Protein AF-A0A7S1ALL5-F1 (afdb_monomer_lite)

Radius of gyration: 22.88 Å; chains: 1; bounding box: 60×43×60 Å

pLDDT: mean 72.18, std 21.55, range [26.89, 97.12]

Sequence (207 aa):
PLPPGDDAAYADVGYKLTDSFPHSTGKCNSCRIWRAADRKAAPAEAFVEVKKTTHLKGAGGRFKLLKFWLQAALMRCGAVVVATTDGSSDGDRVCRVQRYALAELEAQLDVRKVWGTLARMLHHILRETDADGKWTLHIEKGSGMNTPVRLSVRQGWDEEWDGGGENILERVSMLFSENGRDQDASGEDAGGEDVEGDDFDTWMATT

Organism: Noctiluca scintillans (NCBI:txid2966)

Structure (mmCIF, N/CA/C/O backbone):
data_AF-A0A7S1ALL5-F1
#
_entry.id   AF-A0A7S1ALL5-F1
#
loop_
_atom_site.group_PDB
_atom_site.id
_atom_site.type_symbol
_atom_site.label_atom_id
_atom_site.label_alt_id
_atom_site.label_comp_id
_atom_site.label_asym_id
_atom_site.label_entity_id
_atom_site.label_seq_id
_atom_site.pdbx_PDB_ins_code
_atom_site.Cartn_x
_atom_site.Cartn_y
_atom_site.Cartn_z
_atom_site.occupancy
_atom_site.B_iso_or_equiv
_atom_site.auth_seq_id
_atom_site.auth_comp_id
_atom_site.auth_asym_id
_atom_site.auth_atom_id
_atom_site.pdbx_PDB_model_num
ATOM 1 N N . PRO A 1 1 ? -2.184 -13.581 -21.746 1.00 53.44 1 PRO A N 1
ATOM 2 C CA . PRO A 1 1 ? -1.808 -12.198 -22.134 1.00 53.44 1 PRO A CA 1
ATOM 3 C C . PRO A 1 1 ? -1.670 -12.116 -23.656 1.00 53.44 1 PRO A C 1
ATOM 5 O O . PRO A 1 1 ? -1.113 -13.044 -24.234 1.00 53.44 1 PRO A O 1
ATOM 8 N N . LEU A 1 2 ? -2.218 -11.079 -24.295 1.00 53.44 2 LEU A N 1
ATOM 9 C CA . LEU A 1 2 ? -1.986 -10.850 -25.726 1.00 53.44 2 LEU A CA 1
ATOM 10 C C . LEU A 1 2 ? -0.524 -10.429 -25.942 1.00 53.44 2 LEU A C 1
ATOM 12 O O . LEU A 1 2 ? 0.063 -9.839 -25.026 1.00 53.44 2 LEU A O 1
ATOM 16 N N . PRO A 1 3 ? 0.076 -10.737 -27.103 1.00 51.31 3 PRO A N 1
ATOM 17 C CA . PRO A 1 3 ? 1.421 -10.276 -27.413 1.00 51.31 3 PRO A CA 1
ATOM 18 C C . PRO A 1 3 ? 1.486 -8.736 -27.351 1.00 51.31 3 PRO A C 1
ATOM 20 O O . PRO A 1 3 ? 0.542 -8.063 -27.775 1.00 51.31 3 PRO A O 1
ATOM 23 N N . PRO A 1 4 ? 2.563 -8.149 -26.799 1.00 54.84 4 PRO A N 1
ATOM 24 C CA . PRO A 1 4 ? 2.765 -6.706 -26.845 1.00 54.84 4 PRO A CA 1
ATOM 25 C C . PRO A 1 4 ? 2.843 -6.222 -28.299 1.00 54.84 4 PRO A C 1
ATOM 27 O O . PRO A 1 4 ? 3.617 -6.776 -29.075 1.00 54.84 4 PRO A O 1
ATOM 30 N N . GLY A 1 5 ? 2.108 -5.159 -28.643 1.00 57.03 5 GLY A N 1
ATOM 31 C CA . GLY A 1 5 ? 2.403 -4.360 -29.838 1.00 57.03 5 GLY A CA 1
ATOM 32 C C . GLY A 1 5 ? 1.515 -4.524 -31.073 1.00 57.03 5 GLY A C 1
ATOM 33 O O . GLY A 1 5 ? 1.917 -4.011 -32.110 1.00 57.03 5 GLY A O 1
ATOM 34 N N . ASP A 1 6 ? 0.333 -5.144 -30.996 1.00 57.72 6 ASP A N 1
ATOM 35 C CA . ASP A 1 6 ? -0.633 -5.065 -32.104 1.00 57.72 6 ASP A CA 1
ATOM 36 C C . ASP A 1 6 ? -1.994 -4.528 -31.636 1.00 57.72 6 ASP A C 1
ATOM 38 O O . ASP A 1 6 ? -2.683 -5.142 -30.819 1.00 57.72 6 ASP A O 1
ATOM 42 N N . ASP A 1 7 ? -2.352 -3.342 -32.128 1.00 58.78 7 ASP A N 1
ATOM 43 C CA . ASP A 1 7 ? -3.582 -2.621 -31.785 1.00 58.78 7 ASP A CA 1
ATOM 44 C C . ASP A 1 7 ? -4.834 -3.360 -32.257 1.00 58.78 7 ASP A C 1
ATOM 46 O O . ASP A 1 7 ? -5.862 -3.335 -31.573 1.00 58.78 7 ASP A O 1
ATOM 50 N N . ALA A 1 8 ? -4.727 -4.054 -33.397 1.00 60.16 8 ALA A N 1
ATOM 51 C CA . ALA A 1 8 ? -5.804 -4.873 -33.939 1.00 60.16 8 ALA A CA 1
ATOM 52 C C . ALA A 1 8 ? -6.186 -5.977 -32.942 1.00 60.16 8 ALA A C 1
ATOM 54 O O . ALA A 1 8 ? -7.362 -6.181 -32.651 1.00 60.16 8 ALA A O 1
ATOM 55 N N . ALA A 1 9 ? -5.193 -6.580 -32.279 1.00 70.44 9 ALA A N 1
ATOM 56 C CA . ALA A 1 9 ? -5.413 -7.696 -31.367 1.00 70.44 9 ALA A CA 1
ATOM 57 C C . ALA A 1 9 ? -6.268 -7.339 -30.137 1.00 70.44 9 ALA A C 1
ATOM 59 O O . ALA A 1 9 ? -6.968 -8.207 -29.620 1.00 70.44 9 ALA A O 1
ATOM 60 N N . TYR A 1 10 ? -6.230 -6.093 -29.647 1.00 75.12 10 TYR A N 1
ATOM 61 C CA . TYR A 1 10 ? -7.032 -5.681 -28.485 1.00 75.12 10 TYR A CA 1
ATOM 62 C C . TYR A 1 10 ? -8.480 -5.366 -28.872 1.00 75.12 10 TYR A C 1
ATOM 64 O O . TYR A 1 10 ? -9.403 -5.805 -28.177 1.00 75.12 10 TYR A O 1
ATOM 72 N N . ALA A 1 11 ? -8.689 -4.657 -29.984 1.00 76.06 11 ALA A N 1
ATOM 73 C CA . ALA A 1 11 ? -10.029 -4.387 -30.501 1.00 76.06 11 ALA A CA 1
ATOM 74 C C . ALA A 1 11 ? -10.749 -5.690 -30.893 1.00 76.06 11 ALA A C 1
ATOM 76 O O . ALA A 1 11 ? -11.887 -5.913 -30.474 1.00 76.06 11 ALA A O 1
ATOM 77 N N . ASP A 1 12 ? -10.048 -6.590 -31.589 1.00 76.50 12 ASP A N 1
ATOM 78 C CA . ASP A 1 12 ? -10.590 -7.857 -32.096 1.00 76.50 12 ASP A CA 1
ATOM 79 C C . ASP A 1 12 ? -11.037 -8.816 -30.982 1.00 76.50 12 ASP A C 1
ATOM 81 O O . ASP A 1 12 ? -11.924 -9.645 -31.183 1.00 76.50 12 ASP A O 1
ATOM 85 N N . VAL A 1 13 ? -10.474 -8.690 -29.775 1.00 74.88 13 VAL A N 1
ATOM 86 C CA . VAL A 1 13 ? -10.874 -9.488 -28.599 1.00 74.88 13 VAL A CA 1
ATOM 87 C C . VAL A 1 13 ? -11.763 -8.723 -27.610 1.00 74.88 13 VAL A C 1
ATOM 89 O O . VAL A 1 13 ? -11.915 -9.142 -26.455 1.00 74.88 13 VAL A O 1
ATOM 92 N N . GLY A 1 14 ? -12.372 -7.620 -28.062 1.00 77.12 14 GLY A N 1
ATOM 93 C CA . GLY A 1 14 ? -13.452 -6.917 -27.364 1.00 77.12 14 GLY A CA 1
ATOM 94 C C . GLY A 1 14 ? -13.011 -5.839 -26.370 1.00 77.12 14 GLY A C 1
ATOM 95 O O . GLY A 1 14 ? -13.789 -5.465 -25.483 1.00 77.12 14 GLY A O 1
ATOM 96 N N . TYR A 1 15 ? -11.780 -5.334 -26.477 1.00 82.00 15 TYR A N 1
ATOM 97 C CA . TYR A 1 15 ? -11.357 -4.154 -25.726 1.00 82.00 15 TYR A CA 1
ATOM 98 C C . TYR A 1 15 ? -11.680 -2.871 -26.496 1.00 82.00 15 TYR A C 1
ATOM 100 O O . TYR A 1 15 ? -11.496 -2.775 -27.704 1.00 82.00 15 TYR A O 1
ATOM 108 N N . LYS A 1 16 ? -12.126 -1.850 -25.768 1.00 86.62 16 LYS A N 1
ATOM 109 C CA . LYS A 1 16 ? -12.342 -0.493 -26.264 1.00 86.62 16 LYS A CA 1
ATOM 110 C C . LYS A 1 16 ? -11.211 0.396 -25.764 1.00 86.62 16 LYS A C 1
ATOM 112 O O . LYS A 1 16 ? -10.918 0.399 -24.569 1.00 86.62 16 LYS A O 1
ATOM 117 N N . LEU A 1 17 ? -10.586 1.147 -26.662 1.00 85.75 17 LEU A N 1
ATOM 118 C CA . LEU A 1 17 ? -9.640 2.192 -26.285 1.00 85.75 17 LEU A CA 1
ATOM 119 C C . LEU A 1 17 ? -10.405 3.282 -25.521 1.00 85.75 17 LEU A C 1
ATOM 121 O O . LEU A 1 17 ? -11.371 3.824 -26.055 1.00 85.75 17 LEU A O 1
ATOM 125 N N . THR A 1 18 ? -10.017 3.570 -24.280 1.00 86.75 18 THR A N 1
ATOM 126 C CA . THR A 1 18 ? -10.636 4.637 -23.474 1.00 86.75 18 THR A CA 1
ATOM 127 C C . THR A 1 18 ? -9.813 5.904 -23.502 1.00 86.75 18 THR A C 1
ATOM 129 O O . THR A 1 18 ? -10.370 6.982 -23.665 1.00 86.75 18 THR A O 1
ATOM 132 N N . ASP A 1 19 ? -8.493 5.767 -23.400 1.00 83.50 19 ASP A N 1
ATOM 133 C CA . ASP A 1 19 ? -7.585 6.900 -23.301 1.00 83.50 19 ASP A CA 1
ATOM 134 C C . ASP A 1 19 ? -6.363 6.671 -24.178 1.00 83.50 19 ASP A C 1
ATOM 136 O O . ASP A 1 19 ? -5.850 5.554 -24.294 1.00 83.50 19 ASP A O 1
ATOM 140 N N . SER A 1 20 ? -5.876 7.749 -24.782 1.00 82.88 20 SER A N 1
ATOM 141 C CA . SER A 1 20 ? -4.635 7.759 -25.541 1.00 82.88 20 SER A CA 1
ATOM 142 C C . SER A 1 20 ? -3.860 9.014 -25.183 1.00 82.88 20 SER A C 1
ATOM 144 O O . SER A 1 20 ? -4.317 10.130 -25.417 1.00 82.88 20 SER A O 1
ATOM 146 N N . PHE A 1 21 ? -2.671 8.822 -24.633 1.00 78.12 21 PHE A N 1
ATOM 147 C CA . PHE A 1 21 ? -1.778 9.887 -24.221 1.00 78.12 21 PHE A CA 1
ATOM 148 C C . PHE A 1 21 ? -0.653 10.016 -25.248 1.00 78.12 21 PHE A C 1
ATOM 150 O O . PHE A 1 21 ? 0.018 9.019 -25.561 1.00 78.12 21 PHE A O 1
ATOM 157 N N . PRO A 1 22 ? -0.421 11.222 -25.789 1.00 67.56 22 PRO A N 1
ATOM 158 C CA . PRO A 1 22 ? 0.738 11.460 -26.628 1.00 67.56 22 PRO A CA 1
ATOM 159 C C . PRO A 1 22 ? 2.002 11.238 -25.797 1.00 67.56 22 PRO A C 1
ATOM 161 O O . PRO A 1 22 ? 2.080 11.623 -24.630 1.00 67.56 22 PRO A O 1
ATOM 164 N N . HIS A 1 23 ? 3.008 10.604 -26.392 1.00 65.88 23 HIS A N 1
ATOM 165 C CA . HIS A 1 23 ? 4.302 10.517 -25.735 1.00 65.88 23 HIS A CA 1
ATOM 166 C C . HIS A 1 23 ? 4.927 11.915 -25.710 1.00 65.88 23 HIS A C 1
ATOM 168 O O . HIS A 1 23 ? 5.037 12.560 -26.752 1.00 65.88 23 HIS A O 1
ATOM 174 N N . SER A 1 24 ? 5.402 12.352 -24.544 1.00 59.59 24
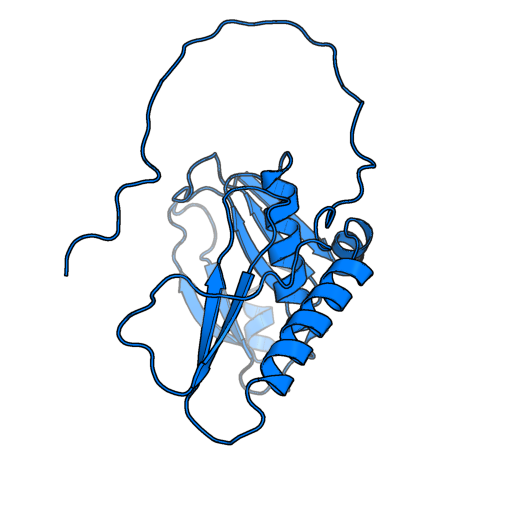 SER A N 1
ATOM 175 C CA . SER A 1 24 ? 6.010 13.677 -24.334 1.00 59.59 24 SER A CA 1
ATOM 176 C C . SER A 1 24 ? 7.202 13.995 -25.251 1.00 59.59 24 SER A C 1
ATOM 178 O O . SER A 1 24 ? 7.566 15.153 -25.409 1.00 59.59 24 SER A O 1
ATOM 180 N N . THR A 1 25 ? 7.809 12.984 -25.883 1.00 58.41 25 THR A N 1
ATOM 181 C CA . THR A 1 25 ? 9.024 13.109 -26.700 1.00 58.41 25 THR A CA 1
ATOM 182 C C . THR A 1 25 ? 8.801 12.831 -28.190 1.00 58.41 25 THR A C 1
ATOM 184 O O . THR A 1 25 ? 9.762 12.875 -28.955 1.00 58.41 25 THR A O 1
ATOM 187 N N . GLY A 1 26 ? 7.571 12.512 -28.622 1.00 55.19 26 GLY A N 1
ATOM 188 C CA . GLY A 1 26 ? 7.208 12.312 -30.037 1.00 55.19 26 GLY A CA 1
- - - - -
Exercise:
The first line of the records begins the span, and the line containing "ATOM 24 C CA" ends it. Reproduce that span exactly, both ends included.

Answer section:
Protein AF-A0A7S1ALL5-F1 (afdb_monomer_lite)

Radius of gyration: 22.88 Å; chains: 1; bounding box: 60×43×60 Å

pLDDT: mean 72.18, std 21.55, range [26.89, 97.12]

Sequence (207 aa):
PLPPGDDAAYADVGYKLTDSFPHSTGKCNSCRIWRAADRKAAPAEAFVEVKKTTHLKGAGGRFKLLKFWLQAALMRCGAVVVATTDGSSDGDRVCRVQRYALAELEAQLDVRKVWGTLARMLHHILRETDADGKWTLHIEKGSGMNTPVRLSVRQGWDEEWDGGGENILERVSMLFSENGRDQDASGEDAGGEDVEGDDFDTWMATT

Organism: Noctiluca scintillans (NCBI:txid2966)

Structure (mmCIF, N/CA/C/O backbone):
data_AF-A0A7S1ALL5-F1
#
_entry.id   AF-A0A7S1ALL5-F1
#
loop_
_atom_site.group_PDB
_atom_site.id
_atom_site.type_symbol
_atom_site.label_atom_id
_atom_site.label_alt_id
_atom_site.label_comp_id
_atom_site.label_asym_id
_atom_site.label_entity_id
_atom_site.label_seq_id
_atom_site.pdbx_PDB_ins_code
_atom_site.Cartn_x
_atom_site.Cartn_y
_atom_site.Cartn_z
_atom_site.occupancy
_atom_site.B_iso_or_equiv
_atom_site.auth_seq_id
_atom_site.auth_comp_id
_atom_site.auth_asym_id
_atom_site.auth_atom_id
_atom_site.pdbx_PDB_model_num
ATOM 1 N N . PRO A 1 1 ? -2.184 -13.581 -21.746 1.00 53.44 1 PRO A N 1
ATOM 2 C CA . PRO A 1 1 ? -1.808 -12.198 -22.134 1.00 53.44 1 PRO A CA 1
ATOM 3 C C . PRO A 1 1 ? -1.670 -12.116 -23.656 1.00 53.44 1 PRO A C 1
ATOM 5 O O . PRO A 1 1 ? -1.113 -13.044 -24.234 1.00 53.44 1 PRO A O 1
ATOM 8 N N . LEU A 1 2 ? -2.218 -11.079 -24.295 1.00 53.44 2 LEU A N 1
ATOM 9 C CA . LEU A 1 2 ? -1.986 -10.850 -25.726 1.00 53.44 2 LEU A CA 1
ATOM 10 C C . LEU A 1 2 ? -0.524 -10.429 -25.942 1.00 53.44 2 LEU A C 1
ATOM 12 O O . LEU A 1 2 ? 0.063 -9.839 -25.026 1.00 53.44 2 LEU A O 1
ATOM 16 N N . PRO A 1 3 ? 0.076 -10.737 -27.103 1.00 51.31 3 PRO A N 1
ATOM 17 C CA . PRO A 1 3 ? 1.421 -10.276 -27.413 1.00 51.31 3 PRO A CA 1
ATOM 18 C C . PRO A 1 3 ? 1.486 -8.736 -27.351 1.00 51.31 3 PRO A C 1
ATOM 20 O O . PRO A 1 3 ? 0.542 -8.063 -27.775 1.00 51.31 3 PRO A O 1
ATOM 23 N N . PRO A 1 4 ? 2.563 -8.149 -26.799 1.00 54.84 4 PRO A N 1
ATOM 24 C CA . PRO A 1 4 ? 2.765 -6.706 -26.845 1.00 54.84 4 PRO A CA 1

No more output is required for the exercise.